Twitter has been "terrible" at addressing the problem, he added. "They are bringing in groups like Feminist Frequency but I don't think that totally adjusts the problem, because this is an umbrella problem. If you only target it as an ideological issue, that's not going to solve the problem.

He said that shaming can, however, be justified when it is used to attack systemic failures, rather than individuals.

"When you're attacking bad ideas and systemic failings, shaming is good, for instance #oscarssowhite and Everyday Sexism. Everybody gets to see the everyday sexism, yet we're not tearing someone apart."

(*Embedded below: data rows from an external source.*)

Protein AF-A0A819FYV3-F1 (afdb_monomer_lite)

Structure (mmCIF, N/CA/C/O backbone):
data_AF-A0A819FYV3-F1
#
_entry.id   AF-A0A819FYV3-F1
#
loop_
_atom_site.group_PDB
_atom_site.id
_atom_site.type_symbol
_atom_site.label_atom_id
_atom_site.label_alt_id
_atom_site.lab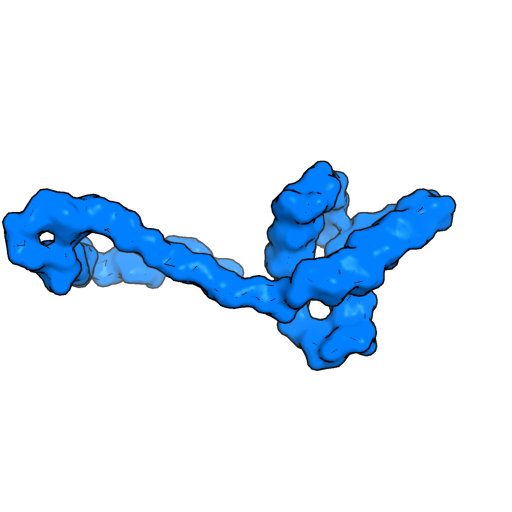el_comp_id
_atom_site.label_asym_id
_atom_site.label_entity_id
_atom_site.label_seq_id
_atom_site.pdbx_PDB_ins_code
_atom_site.Cartn_x
_atom_site.Cartn_y
_atom_site.Cartn_z
_atom_site.occupancy
_atom_site.B_iso_or_equiv
_atom_site.auth_seq_id
_atom_site.auth_comp_id
_atom_site.auth_asym_id
_atom_site.auth_atom_id
_atom_site.pdbx_PDB_model_num
ATOM 1 N N . MET A 1 1 ? 8.493 0.499 13.033 1.00 36.81 1 MET A N 1
ATOM 2 C CA . MET A 1 1 ? 8.774 -0.235 14.292 1.00 36.81 1 MET A CA 1
ATOM 3 C C . MET A 1 1 ? 8.579 0.771 15.420 1.00 36.81 1 MET A C 1
ATOM 5 O O . MET A 1 1 ? 9.082 1.866 15.264 1.00 36.81 1 MET A O 1
ATOM 9 N N . ASN A 1 2 ? 7.780 0.602 16.473 1.00 31.72 2 ASN A N 1
ATOM 10 C CA . ASN A 1 2 ? 7.222 -0.575 17.134 1.00 31.72 2 ASN A CA 1
ATOM 11 C C . ASN A 1 2 ? 5.707 -0.419 17.352 1.00 31.72 2 ASN A C 1
ATOM 13 O O . ASN A 1 2 ? 5.247 0.562 17.931 1.00 31.72 2 ASN A O 1
ATOM 17 N N . LYS A 1 3 ? 4.944 -1.424 16.912 1.00 46.03 3 LYS A N 1
ATOM 18 C CA . LYS A 1 3 ? 3.612 -1.730 17.450 1.00 46.03 3 LYS A CA 1
ATOM 19 C C . LYS A 1 3 ? 3.839 -2.399 18.821 1.00 46.03 3 LYS A C 1
ATOM 21 O O . LYS A 1 3 ? 4.838 -3.092 18.956 1.00 46.03 3 LYS A O 1
ATOM 26 N N . TYR A 1 4 ? 2.940 -2.195 19.789 1.00 44.56 4 TYR A N 1
ATOM 27 C CA . TYR A 1 4 ? 2.910 -2.822 21.135 1.00 44.56 4 TYR A CA 1
ATOM 28 C C . TYR A 1 4 ? 3.597 -2.118 22.321 1.00 44.56 4 TYR A C 1
ATOM 30 O O . TYR A 1 4 ? 4.164 -2.792 23.170 1.00 44.56 4 TYR A O 1
ATOM 38 N N . ASN A 1 5 ? 3.494 -0.790 22.479 1.00 44.34 5 ASN A N 1
ATOM 39 C CA . ASN A 1 5 ? 3.922 -0.184 23.754 1.00 44.34 5 ASN A CA 1
ATOM 40 C C . ASN A 1 5 ? 3.076 1.005 24.245 1.00 44.34 5 ASN A C 1
ATOM 42 O O . ASN A 1 5 ? 3.616 2.055 24.581 1.00 44.34 5 ASN A O 1
ATOM 46 N N . LYS A 1 6 ? 1.737 0.885 24.265 1.00 49.78 6 LYS A N 1
ATOM 47 C CA . LYS A 1 6 ? 0.870 1.962 24.803 1.00 49.78 6 LYS A CA 1
ATOM 48 C C . LYS A 1 6 ? -0.067 1.565 25.949 1.00 49.78 6 LYS A C 1
ATOM 50 O O . LYS A 1 6 ? -0.858 2.392 26.385 1.00 49.78 6 LYS A O 1
ATOM 55 N N . TYR A 1 7 ? 0.061 0.356 26.494 1.00 49.31 7 TYR A N 1
ATOM 56 C CA . TYR A 1 7 ? -0.610 -0.031 27.742 1.00 49.31 7 TYR A CA 1
ATOM 57 C C . TYR A 1 7 ? 0.410 -0.125 28.875 1.00 49.31 7 TYR A C 1
ATOM 59 O O . TYR A 1 7 ? 0.592 -1.161 29.503 1.00 49.31 7 TYR A O 1
ATOM 67 N N . THR A 1 8 ? 1.122 0.970 29.125 1.00 52.34 8 THR A N 1
ATOM 68 C CA . THR A 1 8 ? 1.877 1.110 30.366 1.00 52.34 8 THR A CA 1
ATOM 69 C C . THR A 1 8 ? 0.865 1.266 31.505 1.00 52.34 8 THR A C 1
ATOM 71 O O . THR A 1 8 ? 0.150 2.264 31.567 1.00 52.34 8 THR A O 1
ATOM 74 N N . SER A 1 9 ? 0.810 0.264 32.392 1.00 60.53 9 SER A N 1
ATOM 75 C CA . SER A 1 9 ? -0.004 0.119 33.621 1.00 60.53 9 SER A CA 1
ATOM 76 C C . SER A 1 9 ? -1.509 -0.177 33.445 1.00 60.53 9 SER A C 1
ATOM 78 O O . SER A 1 9 ? -2.276 0.664 32.982 1.00 60.53 9 SER A O 1
ATOM 80 N N . GLY A 1 10 ? -1.957 -1.361 33.898 1.00 70.44 10 GLY A N 1
ATOM 81 C CA . GLY A 1 10 ? -3.364 -1.806 33.856 1.00 70.44 10 GLY A CA 1
ATOM 82 C C . GLY A 1 10 ? -4.354 -0.838 34.520 1.00 70.44 10 GLY A C 1
ATOM 83 O O . GLY A 1 10 ? -5.491 -0.713 34.078 1.00 70.44 10 GLY A O 1
ATOM 84 N N . HIS A 1 11 ? -3.889 -0.045 35.488 1.00 78.25 11 HIS A N 1
ATOM 85 C CA . HIS A 1 11 ? -4.665 1.037 36.092 1.00 78.25 11 HIS A CA 1
ATOM 86 C C . HIS A 1 11 ? -5.142 2.087 35.070 1.00 78.25 11 HIS A C 1
ATOM 88 O O . HIS A 1 11 ? -6.291 2.521 35.117 1.00 78.25 11 HIS A O 1
ATOM 94 N N . LYS A 1 12 ? -4.300 2.472 34.098 1.00 77.69 12 LYS A N 1
ATOM 95 C CA . LYS A 1 12 ? -4.690 3.432 33.050 1.00 77.69 12 LYS A CA 1
ATOM 96 C C . LYS A 1 12 ? -5.719 2.844 32.091 1.00 77.69 12 LYS A C 1
ATOM 98 O O . LYS A 1 12 ? -6.574 3.581 31.613 1.00 77.69 12 LYS A O 1
ATOM 103 N N . LEU A 1 13 ? -5.648 1.538 31.833 1.00 79.19 13 LEU A N 1
ATOM 104 C CA . LEU A 1 13 ? -6.613 0.842 30.985 1.00 79.19 13 LEU A CA 1
ATOM 105 C C . LEU A 1 13 ? -7.994 0.794 31.647 1.00 79.19 13 LEU A C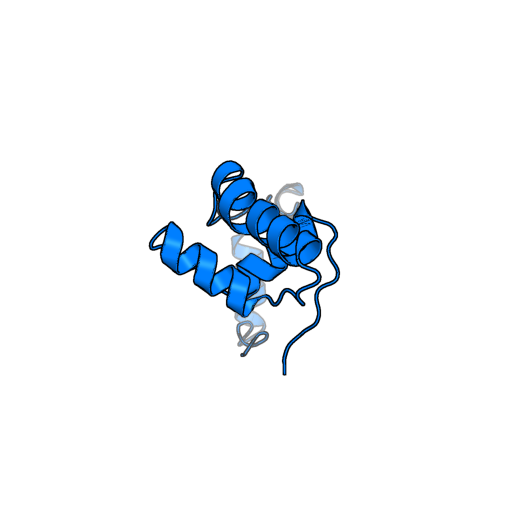 1
ATOM 107 O O . LEU A 1 13 ? -8.973 1.155 31.004 1.00 79.19 13 LEU A O 1
ATOM 111 N N . ILE A 1 14 ? -8.058 0.436 32.934 1.00 83.31 14 ILE A N 1
ATOM 112 C CA . ILE A 1 14 ? -9.312 0.418 33.705 1.00 83.31 14 ILE A CA 1
ATOM 113 C C . ILE A 1 14 ? -9.897 1.829 33.800 1.00 83.31 14 ILE A C 1
ATOM 115 O O . ILE A 1 14 ? -11.077 2.022 33.530 1.00 83.31 14 ILE A O 1
ATOM 119 N N . LYS A 1 15 ? -9.069 2.837 34.106 1.00 83.38 15 LYS A N 1
ATOM 120 C CA . LYS A 1 15 ? -9.510 4.237 34.177 1.00 83.38 15 LYS A CA 1
ATOM 121 C C . LYS A 1 15 ? -10.032 4.752 32.832 1.00 83.38 15 LYS A C 1
ATOM 123 O O . LYS A 1 15 ? -11.043 5.444 32.797 1.00 83.38 15 LYS A O 1
ATOM 128 N N . TYR A 1 16 ? -9.360 4.410 31.733 1.00 81.62 16 TYR A N 1
ATOM 129 C CA . TYR A 1 16 ? -9.812 4.753 30.386 1.00 81.62 16 TYR A CA 1
ATOM 130 C C . TYR A 1 16 ? -11.138 4.068 30.050 1.00 81.62 16 TYR A C 1
ATOM 132 O O . TYR A 1 16 ? -12.065 4.743 29.620 1.00 81.62 16 TYR A O 1
ATOM 140 N N . TRP A 1 17 ? -11.255 2.764 30.299 1.00 83.06 17 TRP A N 1
ATOM 141 C CA . TRP A 1 17 ? -12.490 2.018 30.064 1.00 83.06 17 TRP A CA 1
ATOM 142 C C . TRP A 1 17 ? -13.660 2.592 30.875 1.00 83.06 17 TRP A C 1
ATOM 144 O O . TRP A 1 17 ? -14.687 2.930 30.299 1.00 83.06 17 TRP A O 1
ATOM 154 N N . TYR A 1 18 ? -13.458 2.829 32.175 1.00 84.69 18 TYR A N 1
ATOM 155 C CA . TYR A 1 18 ? -14.472 3.420 33.051 1.00 84.69 18 TYR A CA 1
ATOM 156 C C . TYR A 1 18 ? -14.886 4.825 32.595 1.00 84.69 18 TYR A C 1
ATOM 158 O O . TYR A 1 18 ? -16.056 5.169 32.651 1.00 84.69 18 TYR A O 1
ATOM 166 N N . SER A 1 19 ? -13.952 5.633 32.078 1.00 83.44 19 SER A N 1
ATOM 167 C CA . SER A 1 19 ? -14.272 6.970 31.548 1.00 83.44 19 SER A CA 1
ATOM 168 C C . SER A 1 19 ? -15.156 6.961 30.297 1.00 83.44 19 SER A C 1
ATOM 170 O O . SER A 1 19 ? -15.704 7.999 29.940 1.00 83.44 19 SER A O 1
ATOM 172 N N . GLN A 1 20 ? -15.239 5.831 29.591 1.00 79.81 20 GLN A N 1
ATOM 173 C CA . GLN A 1 20 ? -16.093 5.667 28.414 1.00 79.81 20 GLN A CA 1
ATOM 174 C C . GLN A 1 20 ? -17.449 5.037 28.757 1.00 79.81 20 GLN A C 1
ATOM 176 O O . GLN A 1 20 ? -18.309 4.997 27.883 1.00 79.81 20 GLN A O 1
ATOM 181 N N . TRP A 1 21 ? -17.629 4.546 29.988 1.00 84.38 21 TRP A N 1
ATOM 182 C CA . TRP A 1 21 ? -18.843 3.876 30.439 1.00 84.38 21 TRP A CA 1
ATOM 183 C C . TRP A 1 21 ? -19.806 4.881 31.077 1.00 84.38 21 TRP A C 1
ATOM 185 O O . TRP A 1 21 ? -19.476 5.512 32.079 1.00 84.38 21 TRP A O 1
ATOM 195 N N . ASP A 1 22 ? -21.002 5.015 30.509 1.00 84.94 22 ASP A N 1
ATOM 196 C CA . ASP A 1 22 ? -22.071 5.891 31.018 1.00 84.94 22 ASP A CA 1
ATOM 197 C C . ASP A 1 22 ? -23.156 5.149 31.823 1.00 84.94 22 ASP A C 1
ATOM 199 O O . ASP A 1 22 ? -24.176 5.734 32.179 1.00 84.94 22 ASP A O 1
ATOM 203 N N . GLY A 1 23 ? -22.940 3.866 32.133 1.00 83.12 23 GLY A N 1
ATOM 204 C CA . GLY A 1 23 ? -23.899 3.033 32.865 1.00 83.12 23 GLY A CA 1
ATOM 205 C C . GLY A 1 23 ? -24.929 2.315 31.987 1.00 83.12 23 GLY A C 1
ATOM 206 O O . GLY A 1 23 ? -25.697 1.511 32.513 1.00 83.12 23 GLY A O 1
ATOM 207 N N . THR A 1 24 ? -24.937 2.541 30.671 1.00 85.44 24 THR A N 1
ATOM 208 C CA . THR A 1 24 ? -25.847 1.862 29.733 1.00 85.44 24 THR A CA 1
ATOM 209 C C . THR A 1 24 ? -25.195 0.649 29.062 1.00 85.44 24 THR A C 1
ATOM 211 O O . THR A 1 24 ? -23.970 0.517 29.017 1.00 85.44 24 THR A O 1
ATOM 214 N N . VAL A 1 25 ? -26.019 -0.258 28.525 1.00 81.12 25 VAL A N 1
ATOM 215 C CA . VAL A 1 25 ? -25.543 -1.387 27.700 1.00 81.12 25 VAL A CA 1
ATOM 216 C C . VAL A 1 25 ? -24.947 -0.881 26.381 1.00 81.12 25 VAL A C 1
ATOM 218 O O . VAL A 1 25 ? -23.968 -1.439 25.900 1.00 81.12 25 VAL A O 1
ATOM 221 N N . GLU A 1 26 ? -25.465 0.228 25.854 1.00 76.50 26 GLU A N 1
ATOM 222 C CA . GLU A 1 26 ? -25.019 0.879 24.613 1.00 76.50 26 GLU A CA 1
ATOM 223 C C . GLU A 1 26 ? -23.565 1.377 24.708 1.00 76.50 26 GLU A C 1
ATOM 225 O O . GLU A 1 26 ? -22.832 1.382 23.722 1.00 76.50 26 GLU A O 1
ATOM 230 N N . SER A 1 27 ? -23.091 1.728 25.909 1.00 74.75 27 SER A N 1
ATOM 231 C CA . SER A 1 27 ? -21.676 2.048 26.158 1.00 74.75 27 SER A CA 1
ATOM 232 C C . SER A 1 27 ? -20.709 0.891 25.893 1.00 74.75 27 SER A C 1
ATOM 234 O O . SER A 1 27 ? -19.508 1.119 25.719 1.00 74.75 27 SER A O 1
ATOM 236 N N . LEU A 1 28 ? -21.200 -0.350 25.905 1.00 77.88 28 LEU A N 1
ATOM 237 C CA . LEU A 1 28 ? -20.400 -1.533 25.589 1.00 77.88 28 LEU A CA 1
ATOM 238 C C . LEU A 1 28 ? -20.269 -1.741 24.079 1.00 77.88 28 LEU A C 1
ATOM 240 O O . LEU A 1 28 ? -19.379 -2.484 23.652 1.00 77.88 28 LEU A O 1
ATOM 244 N N . ASP A 1 29 ? -21.100 -1.071 23.275 1.00 79.62 29 ASP A N 1
ATOM 245 C CA . ASP A 1 29 ? -21.030 -1.196 21.833 1.00 79.62 29 ASP A CA 1
ATOM 246 C C . ASP A 1 29 ? -19.791 -0.472 21.293 1.00 79.62 29 ASP A C 1
ATOM 248 O O . ASP A 1 29 ? -19.536 0.706 21.588 1.00 79.62 29 ASP A O 1
ATOM 252 N N . PRO A 1 30 ? -18.974 -1.156 20.474 1.00 67.94 30 PRO A N 1
ATOM 253 C CA . PRO A 1 30 ? -17.810 -0.542 19.873 1.00 67.94 30 PRO A CA 1
ATOM 254 C C . PRO A 1 30 ? -18.256 0.589 18.945 1.00 67.94 30 PRO A C 1
ATOM 256 O O . PRO A 1 30 ? -18.736 0.357 17.835 1.00 67.94 30 PRO A O 1
ATOM 259 N N . LYS A 1 31 ? -18.043 1.836 19.386 1.00 65.31 31 LYS A N 1
ATOM 260 C CA . LYS A 1 31 ? -18.286 3.019 18.555 1.00 65.31 31 LYS A CA 1
ATOM 261 C C . LYS A 1 31 ? -17.532 2.870 17.231 1.00 65.31 31 LYS A C 1
ATOM 263 O O . LYS A 1 31 ? -16.336 2.541 17.254 1.00 65.31 31 LYS A O 1
ATOM 268 N N . PRO A 1 32 ? -18.179 3.132 16.083 1.00 59.84 32 PRO A N 1
ATOM 269 C CA . PRO A 1 32 ? -17.515 3.064 14.796 1.00 59.84 32 PRO A CA 1
ATOM 270 C C . PRO A 1 32 ? -16.359 4.061 14.805 1.00 59.84 32 PRO A C 1
ATOM 272 O O . PRO A 1 32 ? -16.542 5.277 14.844 1.00 59.84 32 PRO A O 1
ATOM 275 N N . LYS A 1 33 ? -15.131 3.540 14.811 1.00 62.22 33 LYS A N 1
ATOM 276 C CA . LYS A 1 33 ? -13.944 4.364 14.612 1.00 62.22 33 LYS A CA 1
ATOM 277 C C . LYS A 1 33 ? -14.013 4.845 13.171 1.00 62.22 33 LYS A C 1
ATOM 279 O O . LYS A 1 33 ? -13.811 4.046 12.259 1.00 62.22 33 LYS A O 1
ATOM 284 N N . GLY A 1 34 ? -14.347 6.121 12.979 1.00 53.44 34 GLY A N 1
ATOM 285 C CA . GLY A 1 34 ? -14.362 6.741 11.659 1.00 53.44 34 GLY A CA 1
ATOM 286 C C . GLY A 1 34 ? -13.068 6.397 10.928 1.00 53.44 34 GLY A C 1
ATOM 287 O O . GLY A 1 34 ? -11.973 6.573 11.469 1.00 53.44 34 GLY A O 1
ATOM 288 N N . CYS A 1 35 ? -13.191 5.816 9.735 1.00 57.25 35 CYS A N 1
ATOM 289 C CA . CYS A 1 35 ? -12.021 5.532 8.924 1.00 57.25 35 CYS A CA 1
ATOM 290 C C . CYS A 1 35 ? -11.343 6.864 8.587 1.00 57.25 35 CYS A C 1
ATOM 292 O O . CYS A 1 35 ? -12.025 7.779 8.120 1.00 57.25 35 CYS A O 1
ATOM 294 N N . PRO A 1 36 ? -10.024 6.997 8.820 1.00 62.78 36 PRO A N 1
ATOM 295 C CA . PRO A 1 36 ? -9.296 8.169 8.370 1.00 62.78 36 PRO A CA 1
ATOM 296 C C . PRO A 1 36 ? -9.553 8.384 6.874 1.00 62.78 36 PRO A C 1
ATOM 298 O O . PRO A 1 36 ? -9.590 7.393 6.130 1.00 62.78 36 PRO A O 1
ATOM 301 N N . PRO A 1 37 ? -9.723 9.638 6.420 1.00 68.00 37 PRO A N 1
ATOM 302 C CA . PRO A 1 37 ? -9.893 9.917 5.004 1.00 68.00 37 PRO A CA 1
ATOM 303 C C . PRO A 1 37 ? -8.709 9.338 4.222 1.00 68.00 37 PRO A C 1
ATOM 305 O O . PRO A 1 37 ? -7.559 9.381 4.675 1.00 68.00 37 PRO A O 1
ATOM 308 N N . ARG A 1 38 ? -8.996 8.742 3.060 1.00 76.38 38 ARG A N 1
ATOM 309 C CA . ARG A 1 38 ? -7.958 8.176 2.191 1.00 76.38 38 ARG A CA 1
ATOM 310 C C . ARG A 1 38 ? -6.981 9.282 1.780 1.00 76.38 38 ARG A C 1
ATOM 312 O O . ARG A 1 38 ? -7.387 10.398 1.483 1.00 76.38 38 ARG A O 1
ATOM 319 N N . THR A 1 39 ? -5.690 8.955 1.749 1.00 83.56 39 THR A N 1
ATOM 320 C CA . THR A 1 39 ? -4.635 9.871 1.289 1.00 83.56 39 THR A CA 1
ATOM 321 C C . THR A 1 39 ? -4.750 10.163 -0.208 1.00 83.56 39 THR A C 1
ATOM 323 O O . THR A 1 39 ? -4.414 11.261 -0.643 1.00 83.56 39 THR A O 1
ATOM 326 N N . LEU A 1 40 ? -5.230 9.185 -0.980 1.00 83.56 40 LEU A N 1
ATOM 327 C CA . LEU A 1 40 ? -5.540 9.326 -2.398 1.00 83.56 40 LEU A CA 1
ATOM 328 C C . LEU A 1 40 ? -7.049 9.234 -2.610 1.00 83.56 40 LEU A C 1
ATOM 330 O O . LEU A 1 40 ? -7.721 8.384 -2.018 1.00 83.56 40 LEU A O 1
ATOM 334 N N . THR A 1 41 ? -7.569 10.092 -3.476 1.00 86.19 41 THR A N 1
ATOM 335 C CA . THR A 1 41 ? -8.920 9.944 -4.023 1.00 86.19 41 THR A CA 1
ATOM 336 C C . THR A 1 41 ? -8.989 8.712 -4.928 1.00 86.19 41 THR A C 1
ATOM 338 O O . THR A 1 41 ? -7.972 8.217 -5.415 1.00 86.19 41 THR A O 1
ATOM 341 N N . THR A 1 42 ? -10.196 8.213 -5.192 1.00 83.25 42 THR A N 1
ATOM 342 C CA . THR A 1 42 ? -10.399 7.059 -6.083 1.00 83.25 42 THR A CA 1
ATOM 343 C C . THR A 1 42 ? -9.844 7.306 -7.490 1.00 83.25 42 THR A C 1
ATOM 345 O O . THR A 1 42 ? -9.233 6.411 -8.067 1.00 83.25 42 THR A O 1
ATOM 348 N N . ASN A 1 43 ? -9.983 8.528 -8.019 1.00 85.06 43 ASN A N 1
ATOM 349 C CA . ASN A 1 43 ? -9.453 8.887 -9.339 1.00 85.06 43 ASN A CA 1
ATOM 350 C C . ASN A 1 43 ? -7.922 8.915 -9.357 1.00 85.06 43 ASN A C 1
ATOM 352 O O . ASN A 1 43 ? -7.312 8.404 -10.291 1.00 85.06 43 ASN A O 1
ATOM 356 N N . GLU A 1 44 ? -7.294 9.463 -8.313 1.00 87.94 44 GLU A N 1
ATOM 357 C CA . GLU A 1 44 ? -5.832 9.464 -8.189 1.00 87.94 44 GLU A CA 1
ATOM 358 C C . GLU A 1 44 ? -5.277 8.043 -8.062 1.00 87.94 44 GLU A C 1
ATOM 360 O O . GLU A 1 44 ? -4.262 7.713 -8.670 1.00 87.94 44 GLU A O 1
ATOM 365 N N . LEU A 1 45 ? -5.956 7.184 -7.301 1.00 87.00 45 LEU A N 1
ATOM 366 C CA . LEU A 1 45 ? -5.596 5.775 -7.185 1.00 87.00 45 LEU A CA 1
ATOM 367 C C . LEU A 1 45 ? -5.714 5.076 -8.542 1.00 87.00 45 LEU A C 1
ATOM 369 O O . LEU A 1 45 ? -4.798 4.368 -8.949 1.00 87.00 45 LEU A O 1
ATOM 373 N N . LYS A 1 46 ? -6.800 5.309 -9.280 1.00 85.31 46 LYS A N 1
ATOM 374 C CA . LYS A 1 46 ? -6.984 4.709 -10.601 1.00 85.31 46 LYS A CA 1
ATOM 375 C C . LYS A 1 46 ? -5.888 5.140 -11.583 1.00 85.31 46 LYS A C 1
ATOM 377 O O . LYS A 1 46 ? -5.214 4.289 -12.147 1.00 85.31 46 LYS A O 1
ATOM 382 N N . HIS A 1 47 ? -5.640 6.437 -11.718 1.00 86.81 47 HIS A N 1
ATOM 383 C CA . HIS A 1 47 ? -4.703 6.928 -12.729 1.00 86.81 47 HIS A CA 1
ATOM 384 C C . HIS A 1 47 ? -3.230 6.733 -12.377 1.00 86.81 47 HIS A C 1
ATOM 386 O O . HIS A 1 47 ? -2.430 6.371 -13.233 1.00 86.81 47 HIS A O 1
ATOM 392 N N . TYR A 1 48 ? -2.841 6.956 -11.123 1.00 87.50 48 TYR A N 1
ATOM 393 C CA . TYR A 1 48 ? -1.420 6.950 -10.758 1.00 87.50 48 TYR A CA 1
ATOM 394 C C . TYR A 1 48 ? -0.950 5.632 -10.149 1.00 87.50 48 TYR A C 1
ATOM 396 O O . TYR A 1 48 ? 0.257 5.390 -10.080 1.00 87.50 48 TYR A O 1
ATOM 404 N N . VAL A 1 49 ? -1.887 4.781 -9.718 1.00 86.56 49 VAL A N 1
ATOM 405 C CA . VAL A 1 49 ? -1.595 3.408 -9.305 1.00 86.56 49 VAL A CA 1
ATOM 406 C C . VAL A 1 49 ? -2.040 2.452 -10.404 1.00 86.56 49 VAL A C 1
ATOM 408 O O . VAL A 1 49 ? -1.179 1.950 -11.109 1.00 86.56 49 VAL A O 1
ATOM 411 N N . LEU A 1 50 ? -3.340 2.221 -10.606 1.00 86.12 50 LEU A N 1
ATOM 412 C CA . LEU A 1 50 ? -3.815 1.139 -11.485 1.00 86.12 50 LEU A CA 1
ATOM 413 C C . LEU A 1 50 ? -3.309 1.238 -12.928 1.00 86.12 50 LEU A C 1
ATOM 415 O O . LEU A 1 50 ? -2.763 0.259 -13.435 1.00 86.12 50 LEU A O 1
ATOM 419 N N . ASP A 1 51 ? -3.437 2.398 -13.570 1.00 87.94 51 ASP A N 1
ATOM 420 C CA . ASP A 1 51 ? -3.033 2.548 -14.975 1.00 87.94 51 ASP A CA 1
ATOM 421 C C . ASP A 1 51 ? -1.518 2.346 -15.146 1.00 87.94 51 ASP A C 1
ATOM 423 O O . ASP A 1 51 ? -1.080 1.662 -16.069 1.00 87.94 51 ASP A O 1
ATOM 427 N N . PHE A 1 52 ? -0.711 2.847 -14.203 1.00 87.50 52 PHE A N 1
ATOM 428 C CA . PHE A 1 52 ? 0.738 2.626 -14.196 1.00 87.50 52 PHE A CA 1
ATOM 429 C C . PHE A 1 52 ? 1.095 1.141 -14.051 1.00 87.50 52 PHE A C 1
ATOM 431 O O . PHE A 1 52 ? 2.019 0.645 -14.694 1.00 87.50 52 PHE A O 1
ATOM 438 N N . VAL A 1 53 ? 0.363 0.415 -13.207 1.00 84.50 53 VAL A N 1
ATOM 439 C CA . VAL A 1 53 ? 0.568 -1.024 -13.015 1.00 84.50 53 VAL A CA 1
ATOM 440 C C . VAL A 1 53 ? 0.211 -1.804 -14.273 1.00 84.50 53 VAL A C 1
ATOM 442 O O . VAL A 1 53 ? 0.980 -2.674 -14.675 1.00 84.50 53 VAL A O 1
ATOM 445 N N . ASN A 1 54 ? -0.921 -1.483 -14.894 1.00 85.69 54 ASN A N 1
ATOM 446 C CA . ASN A 1 54 ? -1.358 -2.129 -16.126 1.00 85.69 54 ASN A CA 1
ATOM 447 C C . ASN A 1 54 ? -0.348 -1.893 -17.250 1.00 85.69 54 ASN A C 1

Discussing a recent interview with Monica Lewinsky, which ran in the Guardian and which has accrued over 70,000 shares since it was published on Saturday (16 April), Ronson said that in order to reclaim her identity, Lewinksy, who had been vilified for so long, had to 'integrate her experience'.

"She drifted to London and her lecturer [at LSE] said 'when power is involved there has to be a competing narrative, and you don't have one'. She recreated her identity. She had to reclaim her identity by integrating her experience. As soon as she assimiliated her experience, she claimed it back."